More FATCA Reporting Requirements Guidance for FFIs

More FATCA Reporting Requirements Guidance for FFIs

In April, the IRS issued Notice 2011-34, modifying and supplementing initial guidance provided by Notice 2010-60 on the future reporting, documentation, and withholding requirements for foreign financial institutions (FFIs) that have U.S. accounts. Notice 2011-34, 2011 IRB LEXIS 234; Notice 2010-60, 2010 IRB LEXIS 533. The notices provide key guidance following the addition of Chapter 4 (Taxes to Enforce Reporting on Certain Foreign Accounts) to the Internal Revenue Code in 2010. The Hiring Incentives to Restore Employment Act of 2010 (PL 111-147, 111th Cong, 2d Sess, § 501(a) (March 18, 2010)) added Sections 1471, 1472, 1473, 1474, and 6038D to the landscape of U.S. international tax law and imposed additional information reporting requirements on U.S. taxpayers with respect to foreign assets (in excess of $50,000) and additional reporting, documentation, and withholding requirements on FFIs with respect to certain U.S. accounts.

The new requirements under FATCA with respect to U.S. taxpayers with foreign financial assets and with respect to FFIs become effective go into effect in 2011 and 2013, respectively. (See "Foreign Account Tax Compliance Act (FATCA)" on the IRS website at http://www.irs.gov/businesses/corporations/article/0,,id=236667,00.html).

Notices 2010-60 and 2011-34. Notice 2010-60, issued last summer, provided the first round of guidance for FFIs on priority issues with respect to implementation of Chapter 4, and Notice 2011-34 now provides guidance on concerns that were raised following the issuance of Notice 2010-60. Notice 2011-34, 2011 IRB LEXIS 234.

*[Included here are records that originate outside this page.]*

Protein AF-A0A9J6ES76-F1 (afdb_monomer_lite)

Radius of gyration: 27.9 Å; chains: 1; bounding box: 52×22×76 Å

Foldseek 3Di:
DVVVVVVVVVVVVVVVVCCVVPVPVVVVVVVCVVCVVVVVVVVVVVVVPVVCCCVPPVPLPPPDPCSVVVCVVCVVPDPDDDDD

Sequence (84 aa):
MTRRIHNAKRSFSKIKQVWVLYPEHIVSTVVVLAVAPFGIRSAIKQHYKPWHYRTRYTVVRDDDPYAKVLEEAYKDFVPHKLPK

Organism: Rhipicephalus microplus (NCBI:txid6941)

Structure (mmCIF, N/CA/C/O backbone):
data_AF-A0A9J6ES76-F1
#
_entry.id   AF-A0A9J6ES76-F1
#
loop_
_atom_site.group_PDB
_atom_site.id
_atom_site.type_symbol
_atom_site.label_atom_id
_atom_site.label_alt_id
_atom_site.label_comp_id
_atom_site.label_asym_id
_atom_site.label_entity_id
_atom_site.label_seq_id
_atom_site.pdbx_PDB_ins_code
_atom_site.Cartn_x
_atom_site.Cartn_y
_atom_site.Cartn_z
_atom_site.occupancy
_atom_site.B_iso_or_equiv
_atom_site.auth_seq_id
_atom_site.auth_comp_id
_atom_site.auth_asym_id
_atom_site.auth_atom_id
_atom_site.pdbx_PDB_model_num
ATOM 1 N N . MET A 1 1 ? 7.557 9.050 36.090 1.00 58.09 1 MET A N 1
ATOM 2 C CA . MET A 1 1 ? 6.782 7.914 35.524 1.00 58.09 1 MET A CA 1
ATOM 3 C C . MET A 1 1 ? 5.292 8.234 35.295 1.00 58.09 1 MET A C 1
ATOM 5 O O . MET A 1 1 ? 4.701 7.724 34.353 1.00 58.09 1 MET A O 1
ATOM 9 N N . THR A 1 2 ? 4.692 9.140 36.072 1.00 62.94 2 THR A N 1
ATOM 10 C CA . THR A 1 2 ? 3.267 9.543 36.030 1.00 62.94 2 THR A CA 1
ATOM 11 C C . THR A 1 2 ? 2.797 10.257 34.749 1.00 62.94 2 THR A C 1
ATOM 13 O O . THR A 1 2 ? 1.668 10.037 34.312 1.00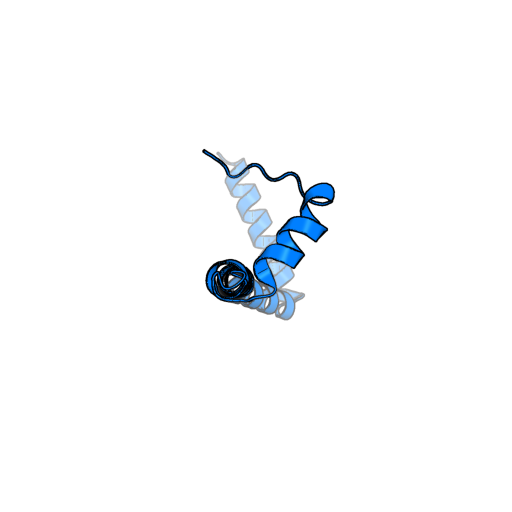 62.94 2 THR A O 1
ATOM 16 N N . ARG A 1 3 ? 3.649 11.051 34.078 1.00 64.12 3 ARG A N 1
ATOM 17 C CA . ARG A 1 3 ? 3.277 11.777 32.838 1.00 64.12 3 ARG A CA 1
ATOM 18 C C . ARG A 1 3 ? 2.908 10.865 31.656 1.00 64.12 3 ARG A C 1
ATOM 20 O O . ARG A 1 3 ? 1.980 11.183 30.920 1.00 64.12 3 ARG A O 1
ATOM 27 N N . ARG A 1 4 ? 3.586 9.721 31.481 1.00 66.62 4 ARG A N 1
ATOM 28 C CA . ARG A 1 4 ? 3.282 8.774 30.385 1.00 66.62 4 ARG A CA 1
ATOM 29 C C . ARG A 1 4 ? 1.899 8.139 30.546 1.00 66.62 4 ARG A C 1
ATOM 31 O O . ARG A 1 4 ? 1.163 8.035 29.572 1.00 66.62 4 ARG A O 1
ATOM 38 N N . ILE A 1 5 ? 1.524 7.790 31.776 1.00 69.25 5 ILE A N 1
ATOM 39 C CA . ILE A 1 5 ? 0.228 7.169 32.087 1.00 69.25 5 ILE A CA 1
ATOM 40 C C . ILE A 1 5 ? -0.914 8.173 31.872 1.00 69.25 5 ILE A C 1
ATOM 42 O O . ILE A 1 5 ? -1.945 7.831 31.296 1.00 69.25 5 ILE A O 1
ATOM 46 N N . HIS A 1 6 ? -0.715 9.433 32.265 1.00 73.25 6 HIS A N 1
ATOM 47 C CA . HIS A 1 6 ? -1.698 10.489 32.028 1.00 73.25 6 HIS A CA 1
ATOM 48 C C . HIS A 1 6 ? -1.903 10.766 30.526 1.00 73.25 6 HIS A C 1
ATOM 50 O O . HIS A 1 6 ? -3.040 10.825 30.054 1.00 73.25 6 HIS A O 1
ATOM 56 N N . ASN A 1 7 ? -0.816 10.839 29.749 1.00 69.06 7 ASN A N 1
ATOM 57 C CA . ASN A 1 7 ? -0.887 11.025 28.296 1.00 69.06 7 ASN A CA 1
ATOM 58 C C . ASN A 1 7 ? -1.557 9.842 27.577 1.00 69.06 7 ASN A C 1
ATOM 60 O O . ASN A 1 7 ? -2.339 10.053 26.647 1.00 69.06 7 ASN A O 1
ATOM 64 N N . ALA A 1 8 ? -1.311 8.609 28.029 1.00 68.94 8 ALA A N 1
ATOM 65 C CA . ALA A 1 8 ? -1.968 7.419 27.494 1.00 68.94 8 ALA A CA 1
ATOM 66 C C . ALA A 1 8 ? -3.485 7.442 27.753 1.00 68.94 8 ALA A C 1
ATOM 68 O O . ALA A 1 8 ? -4.269 7.258 26.823 1.00 68.94 8 ALA A O 1
ATOM 69 N N . LYS A 1 9 ? -3.913 7.770 28.982 1.00 72.75 9 LYS A N 1
ATOM 70 C CA . LYS A 1 9 ? -5.340 7.898 29.336 1.00 72.75 9 LYS A CA 1
ATOM 71 C C . LYS A 1 9 ? -6.048 8.979 28.515 1.00 72.75 9 LYS A C 1
ATOM 73 O O . LYS A 1 9 ? -7.155 8.758 28.027 1.00 72.75 9 LYS A O 1
ATOM 78 N N . ARG A 1 10 ? -5.395 10.127 28.307 1.00 74.69 10 ARG A N 1
ATOM 79 C CA . ARG A 1 10 ? -5.929 11.221 27.480 1.00 74.69 10 ARG A CA 1
ATOM 80 C C . ARG A 1 10 ? -6.085 10.813 26.014 1.00 74.69 10 ARG A C 1
ATOM 82 O O . ARG A 1 10 ? -7.083 11.160 25.392 1.00 74.69 10 ARG A O 1
ATOM 89 N N . SER A 1 11 ? -5.127 10.060 25.477 1.00 72.75 11 SER A N 1
ATOM 90 C CA . SER A 1 11 ? -5.179 9.560 24.097 1.00 72.75 11 SER A CA 1
ATOM 91 C C . SER A 1 11 ? -6.303 8.537 23.913 1.00 72.75 11 SER A C 1
ATOM 93 O O . SER A 1 11 ? -7.061 8.625 22.954 1.00 72.75 11 SER A O 1
ATOM 95 N N . PHE A 1 12 ? -6.488 7.638 24.882 1.00 75.25 12 PHE A N 1
ATOM 96 C CA . PHE A 1 12 ? -7.567 6.648 24.860 1.00 75.25 12 PHE A CA 1
ATOM 97 C C . PHE A 1 12 ? -8.963 7.289 24.910 1.00 75.25 12 PHE A C 1
ATOM 99 O O . PHE A 1 12 ? -9.875 6.848 24.214 1.00 75.25 12 PHE A O 1
ATOM 106 N N . SER A 1 13 ? -9.122 8.359 25.698 1.00 81.44 13 SER A N 1
ATOM 107 C CA . SER A 1 13 ? -10.373 9.128 25.764 1.00 81.44 13 SER A CA 1
ATOM 108 C C . SER A 1 13 ? -10.730 9.759 24.412 1.00 81.44 13 SER A C 1
ATOM 110 O O . SER A 1 13 ? -11.862 9.640 23.948 1.00 81.44 13 SER A O 1
ATOM 112 N N . LYS A 1 14 ? -9.738 10.334 23.717 1.00 81.38 14 LYS A N 1
ATOM 113 C CA . LYS A 1 14 ? -9.935 10.896 22.372 1.00 81.38 14 LYS A CA 1
ATOM 114 C C . LYS A 1 14 ? -10.332 9.833 21.351 1.00 81.38 14 LYS A C 1
ATOM 116 O O . LYS A 1 14 ? -11.241 10.071 20.568 1.00 81.38 14 LYS A O 1
ATOM 121 N N . ILE A 1 15 ? -9.700 8.658 21.377 1.00 80.81 15 ILE A N 1
ATOM 122 C CA . ILE A 1 15 ? -10.039 7.564 20.451 1.00 80.81 15 ILE A CA 1
ATOM 123 C C . ILE A 1 15 ? -11.489 7.112 20.659 1.00 80.81 15 ILE A C 1
ATOM 125 O O . ILE A 1 15 ? -12.217 6.964 19.683 1.00 80.81 15 ILE A O 1
ATOM 129 N N . LYS A 1 16 ? -11.941 6.969 21.914 1.00 83.31 16 LYS A N 1
ATOM 130 C CA . LYS A 1 16 ? -13.348 6.653 22.210 1.00 83.31 16 LYS A CA 1
ATO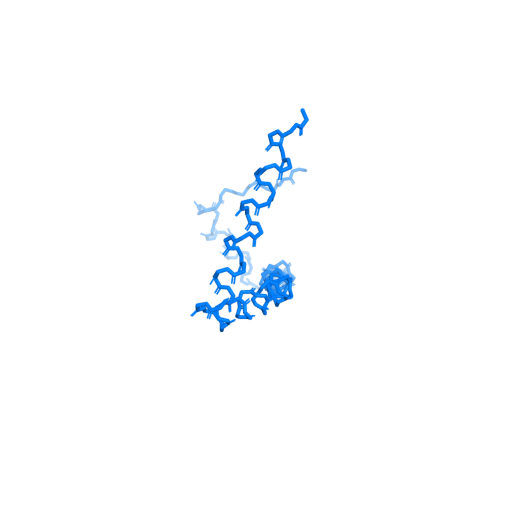M 131 C C . LYS A 1 16 ? -14.305 7.716 21.674 1.00 83.31 16 LYS A C 1
ATOM 133 O O . LYS A 1 16 ? -15.332 7.368 21.107 1.00 83.31 16 LYS A O 1
ATOM 138 N N . GLN A 1 17 ? -13.960 8.993 21.827 1.00 84.94 17 GLN A N 1
ATOM 139 C CA . GLN A 1 17 ? -14.780 10.092 21.321 1.00 84.94 17 GLN A CA 1
ATOM 140 C C . GLN A 1 17 ? -14.902 10.057 19.790 1.00 84.94 17 GLN A C 1
ATOM 142 O O . GLN A 1 17 ? -16.000 10.207 19.265 1.00 84.94 17 GLN A O 1
ATOM 147 N N . VAL A 1 18 ? -13.801 9.801 19.075 1.00 83.56 18 VAL A N 1
ATOM 148 C CA . VAL A 1 18 ? -13.815 9.667 17.607 1.00 83.56 18 VAL A CA 1
ATOM 149 C C . VAL A 1 18 ? -14.612 8.433 17.171 1.00 83.56 18 VAL A C 1
ATOM 151 O O . VAL A 1 18 ? -15.325 8.504 16.181 1.00 83.56 18 VAL A O 1
ATOM 154 N N . TRP A 1 19 ? -14.562 7.335 17.931 1.00 82.88 19 TRP A N 1
ATOM 155 C CA . TRP A 1 19 ? -15.316 6.109 17.631 1.00 82.88 19 TRP A CA 1
ATOM 156 C C . TRP A 1 19 ? -16.830 6.281 17.750 1.00 82.88 19 TRP A C 1
ATOM 158 O O . TRP A 1 19 ? -17.575 5.667 16.996 1.00 82.88 19 TRP A O 1
ATOM 168 N N . VAL A 1 20 ? -17.282 7.141 18.664 1.00 90.12 20 VAL A N 1
ATOM 169 C CA . VAL A 1 20 ? -18.703 7.489 18.802 1.00 90.12 20 VAL A CA 1
ATOM 170 C C . VAL A 1 20 ? -19.150 8.470 17.718 1.00 90.12 20 VAL A C 1
ATOM 172 O O . VAL A 1 20 ? -20.268 8.359 17.231 1.00 90.12 20 VAL A O 1
ATOM 175 N N . LEU A 1 21 ? -18.298 9.433 17.350 1.00 91.12 21 LEU A N 1
ATOM 176 C CA . LEU A 1 21 ? -18.652 10.478 16.387 1.00 91.12 21 LEU A CA 1
ATOM 177 C C . LEU A 1 21 ? -18.576 10.012 14.927 1.00 91.12 21 LEU A C 1
ATOM 179 O O . LEU A 1 21 ? -19.409 10.434 14.135 1.00 91.12 21 LEU A O 1
ATOM 183 N N . TYR A 1 22 ? -17.587 9.181 14.584 1.00 87.38 22 TYR A N 1
ATOM 184 C CA . TYR A 1 22 ? -17.278 8.785 13.205 1.00 87.38 22 TYR A CA 1
ATOM 185 C C . TYR A 1 22 ? -16.777 7.331 13.118 1.00 87.38 22 TYR A C 1
ATOM 187 O O . TYR A 1 22 ? -15.594 7.081 12.830 1.00 87.38 22 TYR A O 1
ATOM 195 N N . PRO A 1 23 ? -17.634 6.339 13.408 1.00 87.12 23 PRO A N 1
ATOM 196 C CA . PRO A 1 23 ? -17.247 4.931 13.356 1.00 87.12 23 PRO A CA 1
ATOM 197 C C . PRO A 1 23 ? -16.791 4.501 11.952 1.00 87.12 23 PRO A C 1
ATOM 199 O O . PRO A 1 23 ? -15.828 3.740 11.819 1.00 87.12 23 PRO A O 1
ATOM 202 N N . GLU A 1 24 ? -17.415 5.025 10.897 1.00 88.38 24 GLU A N 1
ATOM 203 C CA . GLU A 1 24 ? -17.102 4.712 9.501 1.00 88.38 24 GLU A CA 1
ATOM 204 C C . GLU A 1 24 ? -15.666 5.082 9.115 1.00 88.38 24 GLU A C 1
ATOM 206 O O . GLU A 1 24 ? -14.986 4.288 8.464 1.00 88.38 24 GLU A O 1
ATOM 211 N N . HIS A 1 25 ? -15.162 6.230 9.575 1.00 88.44 25 HIS A N 1
ATOM 212 C CA . HIS A 1 25 ? -13.801 6.677 9.276 1.00 88.44 25 HIS A CA 1
ATOM 213 C C . HIS A 1 25 ? -12.733 5.820 9.959 1.00 88.44 25 HIS A C 1
ATOM 215 O O . HIS A 1 25 ? -11.640 5.615 9.420 1.00 88.44 25 HIS A O 1
ATOM 221 N N . ILE A 1 26 ? -13.032 5.283 11.142 1.00 88.19 26 ILE A N 1
ATOM 222 C CA . ILE A 1 26 ? -12.112 4.376 11.830 1.00 88.19 26 ILE A CA 1
ATOM 223 C C . ILE A 1 26 ? -12.065 3.041 11.098 1.00 88.19 26 ILE A C 1
ATOM 225 O O . ILE A 1 26 ? -10.974 2.542 10.817 1.00 88.19 26 ILE A O 1
ATOM 229 N N . VAL A 1 27 ? -13.224 2.494 10.729 1.00 89.00 27 VAL A N 1
ATOM 230 C CA . VAL A 1 27 ? -13.295 1.250 9.955 1.00 89.00 27 VAL A CA 1
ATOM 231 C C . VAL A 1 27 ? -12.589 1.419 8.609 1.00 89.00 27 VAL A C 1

Notice 2010-60 provides guidance on the scope of obligations exempt from Chapter 4 withholding under Section 501(d)(1) of the HIRE Act; the definition of a FFI under IRC Sections 1471 and 1472; the information that a FFI must report to the Service pursuant to an agreement under IRC Section 1471(b) (FFI agreement) with respect to their U.S. accounts; and the electronic filing requirements for FFIs. Notice 2010-60, 2010 IRB LEXIS 533.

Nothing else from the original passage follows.